[Data entries]

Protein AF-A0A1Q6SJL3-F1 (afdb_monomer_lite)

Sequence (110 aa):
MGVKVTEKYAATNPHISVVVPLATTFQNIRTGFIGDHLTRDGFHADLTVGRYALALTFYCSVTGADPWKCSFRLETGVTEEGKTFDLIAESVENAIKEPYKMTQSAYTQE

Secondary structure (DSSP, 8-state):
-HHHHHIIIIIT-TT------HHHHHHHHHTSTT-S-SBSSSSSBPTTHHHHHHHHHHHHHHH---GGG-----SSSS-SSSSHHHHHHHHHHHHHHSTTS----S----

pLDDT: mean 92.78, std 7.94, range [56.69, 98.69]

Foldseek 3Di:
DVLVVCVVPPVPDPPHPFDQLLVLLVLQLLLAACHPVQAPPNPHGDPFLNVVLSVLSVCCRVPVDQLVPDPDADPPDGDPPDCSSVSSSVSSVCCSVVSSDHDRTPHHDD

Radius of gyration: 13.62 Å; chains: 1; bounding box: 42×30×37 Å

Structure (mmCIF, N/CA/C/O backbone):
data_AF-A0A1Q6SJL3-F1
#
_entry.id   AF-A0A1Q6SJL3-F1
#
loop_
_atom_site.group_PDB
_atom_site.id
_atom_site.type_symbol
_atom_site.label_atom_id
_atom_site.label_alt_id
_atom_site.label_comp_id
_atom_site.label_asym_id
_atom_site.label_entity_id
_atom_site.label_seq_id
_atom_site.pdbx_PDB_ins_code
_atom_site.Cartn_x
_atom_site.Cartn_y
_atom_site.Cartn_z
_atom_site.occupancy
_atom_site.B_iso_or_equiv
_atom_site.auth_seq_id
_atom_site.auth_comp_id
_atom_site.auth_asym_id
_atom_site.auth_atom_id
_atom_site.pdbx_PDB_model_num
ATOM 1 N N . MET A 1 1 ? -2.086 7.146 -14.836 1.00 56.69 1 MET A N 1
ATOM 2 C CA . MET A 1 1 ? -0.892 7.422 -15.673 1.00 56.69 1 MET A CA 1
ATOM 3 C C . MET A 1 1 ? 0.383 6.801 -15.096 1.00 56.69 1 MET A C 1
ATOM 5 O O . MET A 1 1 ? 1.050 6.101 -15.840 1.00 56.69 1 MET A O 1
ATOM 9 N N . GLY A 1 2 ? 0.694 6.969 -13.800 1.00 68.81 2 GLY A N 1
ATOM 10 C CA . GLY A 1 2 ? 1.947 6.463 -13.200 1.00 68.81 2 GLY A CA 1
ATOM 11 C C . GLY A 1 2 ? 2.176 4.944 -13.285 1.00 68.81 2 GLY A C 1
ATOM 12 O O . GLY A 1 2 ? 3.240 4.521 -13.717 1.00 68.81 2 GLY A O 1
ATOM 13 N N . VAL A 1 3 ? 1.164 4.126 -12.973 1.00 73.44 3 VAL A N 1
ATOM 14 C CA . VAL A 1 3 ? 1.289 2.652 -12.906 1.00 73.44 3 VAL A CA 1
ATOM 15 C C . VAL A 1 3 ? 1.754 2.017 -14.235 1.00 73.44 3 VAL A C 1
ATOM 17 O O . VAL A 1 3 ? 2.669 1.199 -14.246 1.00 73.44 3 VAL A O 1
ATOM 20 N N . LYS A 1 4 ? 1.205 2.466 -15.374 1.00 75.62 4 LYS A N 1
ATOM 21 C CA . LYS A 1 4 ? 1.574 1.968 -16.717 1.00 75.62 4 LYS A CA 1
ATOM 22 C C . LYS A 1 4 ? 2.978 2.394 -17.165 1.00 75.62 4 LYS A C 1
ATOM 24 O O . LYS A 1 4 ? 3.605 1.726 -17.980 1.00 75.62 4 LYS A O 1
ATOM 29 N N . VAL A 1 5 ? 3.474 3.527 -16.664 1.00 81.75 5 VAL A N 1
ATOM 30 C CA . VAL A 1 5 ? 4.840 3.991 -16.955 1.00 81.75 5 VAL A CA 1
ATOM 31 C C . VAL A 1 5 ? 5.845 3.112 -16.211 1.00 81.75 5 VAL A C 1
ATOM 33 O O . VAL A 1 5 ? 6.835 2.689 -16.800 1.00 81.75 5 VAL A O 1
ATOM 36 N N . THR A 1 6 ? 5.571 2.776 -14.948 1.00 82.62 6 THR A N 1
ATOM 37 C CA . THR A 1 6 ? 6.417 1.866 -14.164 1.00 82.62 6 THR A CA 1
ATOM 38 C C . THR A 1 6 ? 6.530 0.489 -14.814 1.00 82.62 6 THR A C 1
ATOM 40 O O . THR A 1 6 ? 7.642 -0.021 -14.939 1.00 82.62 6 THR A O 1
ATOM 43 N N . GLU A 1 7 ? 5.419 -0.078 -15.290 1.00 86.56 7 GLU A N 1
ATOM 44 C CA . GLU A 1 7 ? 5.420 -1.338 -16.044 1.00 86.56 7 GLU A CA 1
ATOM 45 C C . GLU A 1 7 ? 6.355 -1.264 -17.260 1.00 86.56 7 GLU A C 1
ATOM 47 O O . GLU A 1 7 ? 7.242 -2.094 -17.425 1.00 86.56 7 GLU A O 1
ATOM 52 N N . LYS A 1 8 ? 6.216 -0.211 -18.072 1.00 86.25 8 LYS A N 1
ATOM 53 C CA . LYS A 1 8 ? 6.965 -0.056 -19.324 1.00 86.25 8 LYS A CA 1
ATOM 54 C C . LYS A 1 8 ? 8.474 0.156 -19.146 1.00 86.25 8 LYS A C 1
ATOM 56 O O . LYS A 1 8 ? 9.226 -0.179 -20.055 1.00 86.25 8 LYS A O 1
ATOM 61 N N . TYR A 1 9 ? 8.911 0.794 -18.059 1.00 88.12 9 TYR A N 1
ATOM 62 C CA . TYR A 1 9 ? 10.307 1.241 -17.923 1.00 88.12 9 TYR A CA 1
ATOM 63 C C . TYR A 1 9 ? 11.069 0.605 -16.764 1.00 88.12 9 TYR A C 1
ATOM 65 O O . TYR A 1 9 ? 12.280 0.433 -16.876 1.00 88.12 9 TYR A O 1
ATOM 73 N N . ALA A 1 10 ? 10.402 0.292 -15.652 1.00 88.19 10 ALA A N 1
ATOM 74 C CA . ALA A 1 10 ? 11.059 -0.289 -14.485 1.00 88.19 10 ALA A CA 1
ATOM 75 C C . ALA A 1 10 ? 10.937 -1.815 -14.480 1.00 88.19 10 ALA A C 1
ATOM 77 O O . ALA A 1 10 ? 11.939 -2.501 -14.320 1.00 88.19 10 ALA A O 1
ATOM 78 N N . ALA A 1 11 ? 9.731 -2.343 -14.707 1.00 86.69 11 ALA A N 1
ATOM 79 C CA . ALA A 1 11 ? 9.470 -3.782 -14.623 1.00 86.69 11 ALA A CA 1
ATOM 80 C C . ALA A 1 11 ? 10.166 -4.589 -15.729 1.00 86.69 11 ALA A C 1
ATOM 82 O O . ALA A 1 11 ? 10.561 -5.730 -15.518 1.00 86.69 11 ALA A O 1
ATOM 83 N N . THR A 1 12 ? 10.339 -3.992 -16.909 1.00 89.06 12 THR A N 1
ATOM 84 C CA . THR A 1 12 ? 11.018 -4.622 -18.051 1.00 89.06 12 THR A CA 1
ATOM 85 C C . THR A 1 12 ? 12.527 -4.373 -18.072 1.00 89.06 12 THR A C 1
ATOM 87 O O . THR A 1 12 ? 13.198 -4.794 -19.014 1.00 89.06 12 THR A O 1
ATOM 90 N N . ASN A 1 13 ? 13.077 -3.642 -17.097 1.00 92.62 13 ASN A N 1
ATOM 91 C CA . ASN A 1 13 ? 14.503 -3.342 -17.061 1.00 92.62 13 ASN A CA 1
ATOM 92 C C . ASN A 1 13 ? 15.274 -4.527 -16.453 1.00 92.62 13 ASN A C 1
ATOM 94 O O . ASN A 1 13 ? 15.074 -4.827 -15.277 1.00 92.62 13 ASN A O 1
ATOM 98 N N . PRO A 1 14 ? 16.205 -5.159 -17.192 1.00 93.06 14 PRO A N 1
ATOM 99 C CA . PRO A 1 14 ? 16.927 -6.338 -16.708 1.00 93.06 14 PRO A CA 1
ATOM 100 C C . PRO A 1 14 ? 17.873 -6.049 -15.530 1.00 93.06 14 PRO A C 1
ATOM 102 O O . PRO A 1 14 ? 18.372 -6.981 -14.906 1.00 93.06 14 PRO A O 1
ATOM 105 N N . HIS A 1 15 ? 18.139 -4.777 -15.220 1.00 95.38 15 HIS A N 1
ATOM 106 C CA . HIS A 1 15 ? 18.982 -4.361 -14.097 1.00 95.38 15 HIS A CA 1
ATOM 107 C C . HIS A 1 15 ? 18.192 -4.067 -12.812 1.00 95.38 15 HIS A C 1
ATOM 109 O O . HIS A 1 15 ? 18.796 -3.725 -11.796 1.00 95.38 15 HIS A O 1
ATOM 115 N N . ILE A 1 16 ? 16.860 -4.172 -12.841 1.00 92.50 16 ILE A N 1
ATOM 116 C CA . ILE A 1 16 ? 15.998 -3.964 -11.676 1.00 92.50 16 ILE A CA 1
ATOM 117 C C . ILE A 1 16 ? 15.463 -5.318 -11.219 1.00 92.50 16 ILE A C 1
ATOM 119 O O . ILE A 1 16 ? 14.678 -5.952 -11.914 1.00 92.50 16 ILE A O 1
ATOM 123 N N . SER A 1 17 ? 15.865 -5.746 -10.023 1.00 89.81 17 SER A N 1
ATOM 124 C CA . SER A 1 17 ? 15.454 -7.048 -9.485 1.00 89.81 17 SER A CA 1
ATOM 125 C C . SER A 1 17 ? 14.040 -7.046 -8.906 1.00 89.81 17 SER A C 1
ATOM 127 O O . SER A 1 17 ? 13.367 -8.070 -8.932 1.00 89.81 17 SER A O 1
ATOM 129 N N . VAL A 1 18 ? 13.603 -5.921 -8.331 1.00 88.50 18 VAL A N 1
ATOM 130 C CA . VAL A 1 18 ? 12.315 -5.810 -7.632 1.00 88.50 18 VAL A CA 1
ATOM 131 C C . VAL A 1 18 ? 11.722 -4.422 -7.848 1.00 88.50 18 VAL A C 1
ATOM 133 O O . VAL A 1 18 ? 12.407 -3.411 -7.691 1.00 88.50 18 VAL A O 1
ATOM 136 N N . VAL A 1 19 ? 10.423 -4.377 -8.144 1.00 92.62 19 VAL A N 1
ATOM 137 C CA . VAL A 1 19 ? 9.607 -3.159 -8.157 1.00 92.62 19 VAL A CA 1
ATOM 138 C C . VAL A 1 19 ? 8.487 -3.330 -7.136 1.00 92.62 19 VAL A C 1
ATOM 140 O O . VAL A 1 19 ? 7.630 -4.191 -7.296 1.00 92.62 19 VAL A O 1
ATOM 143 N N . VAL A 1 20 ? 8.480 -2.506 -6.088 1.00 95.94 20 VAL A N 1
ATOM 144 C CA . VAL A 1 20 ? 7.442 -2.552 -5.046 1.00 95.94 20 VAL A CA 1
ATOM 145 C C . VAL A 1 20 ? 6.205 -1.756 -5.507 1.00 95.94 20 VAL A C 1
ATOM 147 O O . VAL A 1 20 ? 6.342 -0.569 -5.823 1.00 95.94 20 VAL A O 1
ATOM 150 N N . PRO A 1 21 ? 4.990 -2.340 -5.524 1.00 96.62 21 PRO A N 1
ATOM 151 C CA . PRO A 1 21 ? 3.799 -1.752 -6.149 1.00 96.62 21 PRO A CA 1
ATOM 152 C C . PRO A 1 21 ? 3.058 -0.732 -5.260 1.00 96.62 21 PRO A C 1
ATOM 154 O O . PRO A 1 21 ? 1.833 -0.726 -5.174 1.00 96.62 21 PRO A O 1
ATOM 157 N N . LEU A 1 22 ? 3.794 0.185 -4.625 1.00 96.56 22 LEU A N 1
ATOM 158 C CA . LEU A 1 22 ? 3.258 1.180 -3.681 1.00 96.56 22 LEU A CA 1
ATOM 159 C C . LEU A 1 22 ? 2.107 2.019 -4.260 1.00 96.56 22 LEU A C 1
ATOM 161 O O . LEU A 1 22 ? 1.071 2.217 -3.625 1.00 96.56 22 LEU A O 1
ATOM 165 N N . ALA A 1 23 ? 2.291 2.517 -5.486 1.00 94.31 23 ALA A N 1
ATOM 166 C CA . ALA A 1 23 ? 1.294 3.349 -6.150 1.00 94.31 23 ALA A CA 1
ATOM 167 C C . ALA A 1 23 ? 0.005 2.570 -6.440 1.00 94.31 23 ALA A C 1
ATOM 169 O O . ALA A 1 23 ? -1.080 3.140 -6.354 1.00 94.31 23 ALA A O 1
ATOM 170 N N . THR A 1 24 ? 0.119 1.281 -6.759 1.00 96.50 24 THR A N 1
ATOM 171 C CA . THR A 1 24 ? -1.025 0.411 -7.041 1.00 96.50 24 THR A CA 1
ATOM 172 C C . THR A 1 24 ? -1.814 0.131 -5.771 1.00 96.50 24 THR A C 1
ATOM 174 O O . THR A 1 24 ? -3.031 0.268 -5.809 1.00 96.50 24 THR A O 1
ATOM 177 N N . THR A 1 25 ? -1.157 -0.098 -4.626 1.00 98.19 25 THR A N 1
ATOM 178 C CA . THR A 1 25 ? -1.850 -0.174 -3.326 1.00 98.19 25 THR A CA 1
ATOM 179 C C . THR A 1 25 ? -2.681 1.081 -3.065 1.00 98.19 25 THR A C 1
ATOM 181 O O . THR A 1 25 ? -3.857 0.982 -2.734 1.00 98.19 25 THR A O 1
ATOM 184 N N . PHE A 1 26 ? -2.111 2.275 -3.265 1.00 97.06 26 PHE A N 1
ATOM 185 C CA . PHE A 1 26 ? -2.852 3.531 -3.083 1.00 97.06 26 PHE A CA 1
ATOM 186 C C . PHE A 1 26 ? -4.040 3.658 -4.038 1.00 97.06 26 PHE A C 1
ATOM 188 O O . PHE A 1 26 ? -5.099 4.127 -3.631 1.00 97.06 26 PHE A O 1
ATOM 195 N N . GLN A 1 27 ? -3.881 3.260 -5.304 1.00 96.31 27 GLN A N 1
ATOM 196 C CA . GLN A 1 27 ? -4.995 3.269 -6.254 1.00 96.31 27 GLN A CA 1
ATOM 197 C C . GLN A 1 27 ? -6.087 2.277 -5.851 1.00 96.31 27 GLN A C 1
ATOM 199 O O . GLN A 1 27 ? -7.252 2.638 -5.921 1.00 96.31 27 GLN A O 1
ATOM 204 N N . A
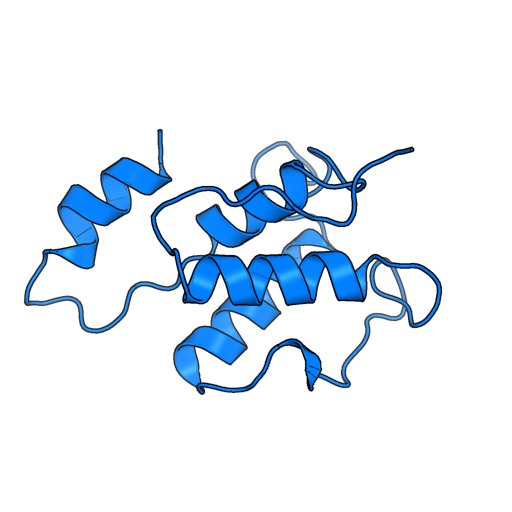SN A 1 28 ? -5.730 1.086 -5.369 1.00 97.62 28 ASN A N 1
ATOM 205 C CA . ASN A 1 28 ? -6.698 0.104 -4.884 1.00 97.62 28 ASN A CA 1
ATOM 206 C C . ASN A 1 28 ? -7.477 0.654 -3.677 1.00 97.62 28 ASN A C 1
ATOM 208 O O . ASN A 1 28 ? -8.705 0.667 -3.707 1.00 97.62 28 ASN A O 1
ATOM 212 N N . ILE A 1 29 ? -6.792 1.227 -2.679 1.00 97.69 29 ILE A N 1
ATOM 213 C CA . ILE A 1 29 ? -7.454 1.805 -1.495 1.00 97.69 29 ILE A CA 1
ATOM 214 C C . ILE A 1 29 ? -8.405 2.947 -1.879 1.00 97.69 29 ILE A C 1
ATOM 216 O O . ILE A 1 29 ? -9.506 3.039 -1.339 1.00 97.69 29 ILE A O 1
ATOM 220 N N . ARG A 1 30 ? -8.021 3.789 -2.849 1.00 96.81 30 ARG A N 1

Task statement:
The stretch of entries above that starts with the line containing "ATOM 29 N N" and goes on through the line containing "ATOM 54 C C" is to be transcribed exactly, and no other line is to be transcribed.

Exercise answer:
ATOM 29 N N . VAL A 1 5 ? 3.474 3.527 -16.664 1.00 81.75 5 VAL A N 1
ATOM 30 C CA . VAL A 1 5 ? 4.840 3.991 -16.955 1.00 81.75 5 VAL A CA 1
ATOM 31 C C . VAL A 1 5 ? 5.845 3.112 -16.211 1.00 81.75 5 VAL A C 1
ATOM 33 O O . VAL A 1 5 ? 6.835 2.689 -16.800 1.00 81.75 5 VAL A O 1
ATOM 36 N N . THR A 1 6 ? 5.571 2.776 -14.948 1.00 82.62 6 THR A N 1
ATOM 37 C CA . THR A 1 6 ? 6.417 1.866 -14.164 1.00 82.62 6 THR A CA 1
ATOM 38 C C . THR A 1 6 ? 6.530 0.489 -14.814 1.00 82.62 6 THR A C 1
ATOM 40 O O . THR A 1 6 ? 7.642 -0.021 -14.939 1.00 82.62 6 THR A O 1
ATOM 43 N N . GLU A 1 7 ? 5.419 -0.078 -15.290 1.00 86.56 7 GLU A N 1
ATOM 44 C CA . GLU A 1 7 ? 5.420 -1.338 -16.044 1.00 86.56 7 GLU A CA 1
ATOM 45 C C . GLU A 1 7 ? 6.355 -1.264 -17.260 1.00 86.56 7 GLU A C 1
ATOM 47 O O . GLU A 1 7 ? 7.242 -2.094 -17.425 1.00 86.56 7 GLU A O 1
ATOM 52 N N . LYS A 1 8 ? 6.216 -0.211 -18.072 1.00 86.25 8 LYS A N 1
ATOM 53 C CA . LYS A 1 8 ? 6.965 -0.056 -19.324 1.00 86.25 8 LYS A CA 1
ATOM 54 C C . LYS A 1 8 ? 8.474 0.156 -19.146 1.00 86.25 8 LYS A C 1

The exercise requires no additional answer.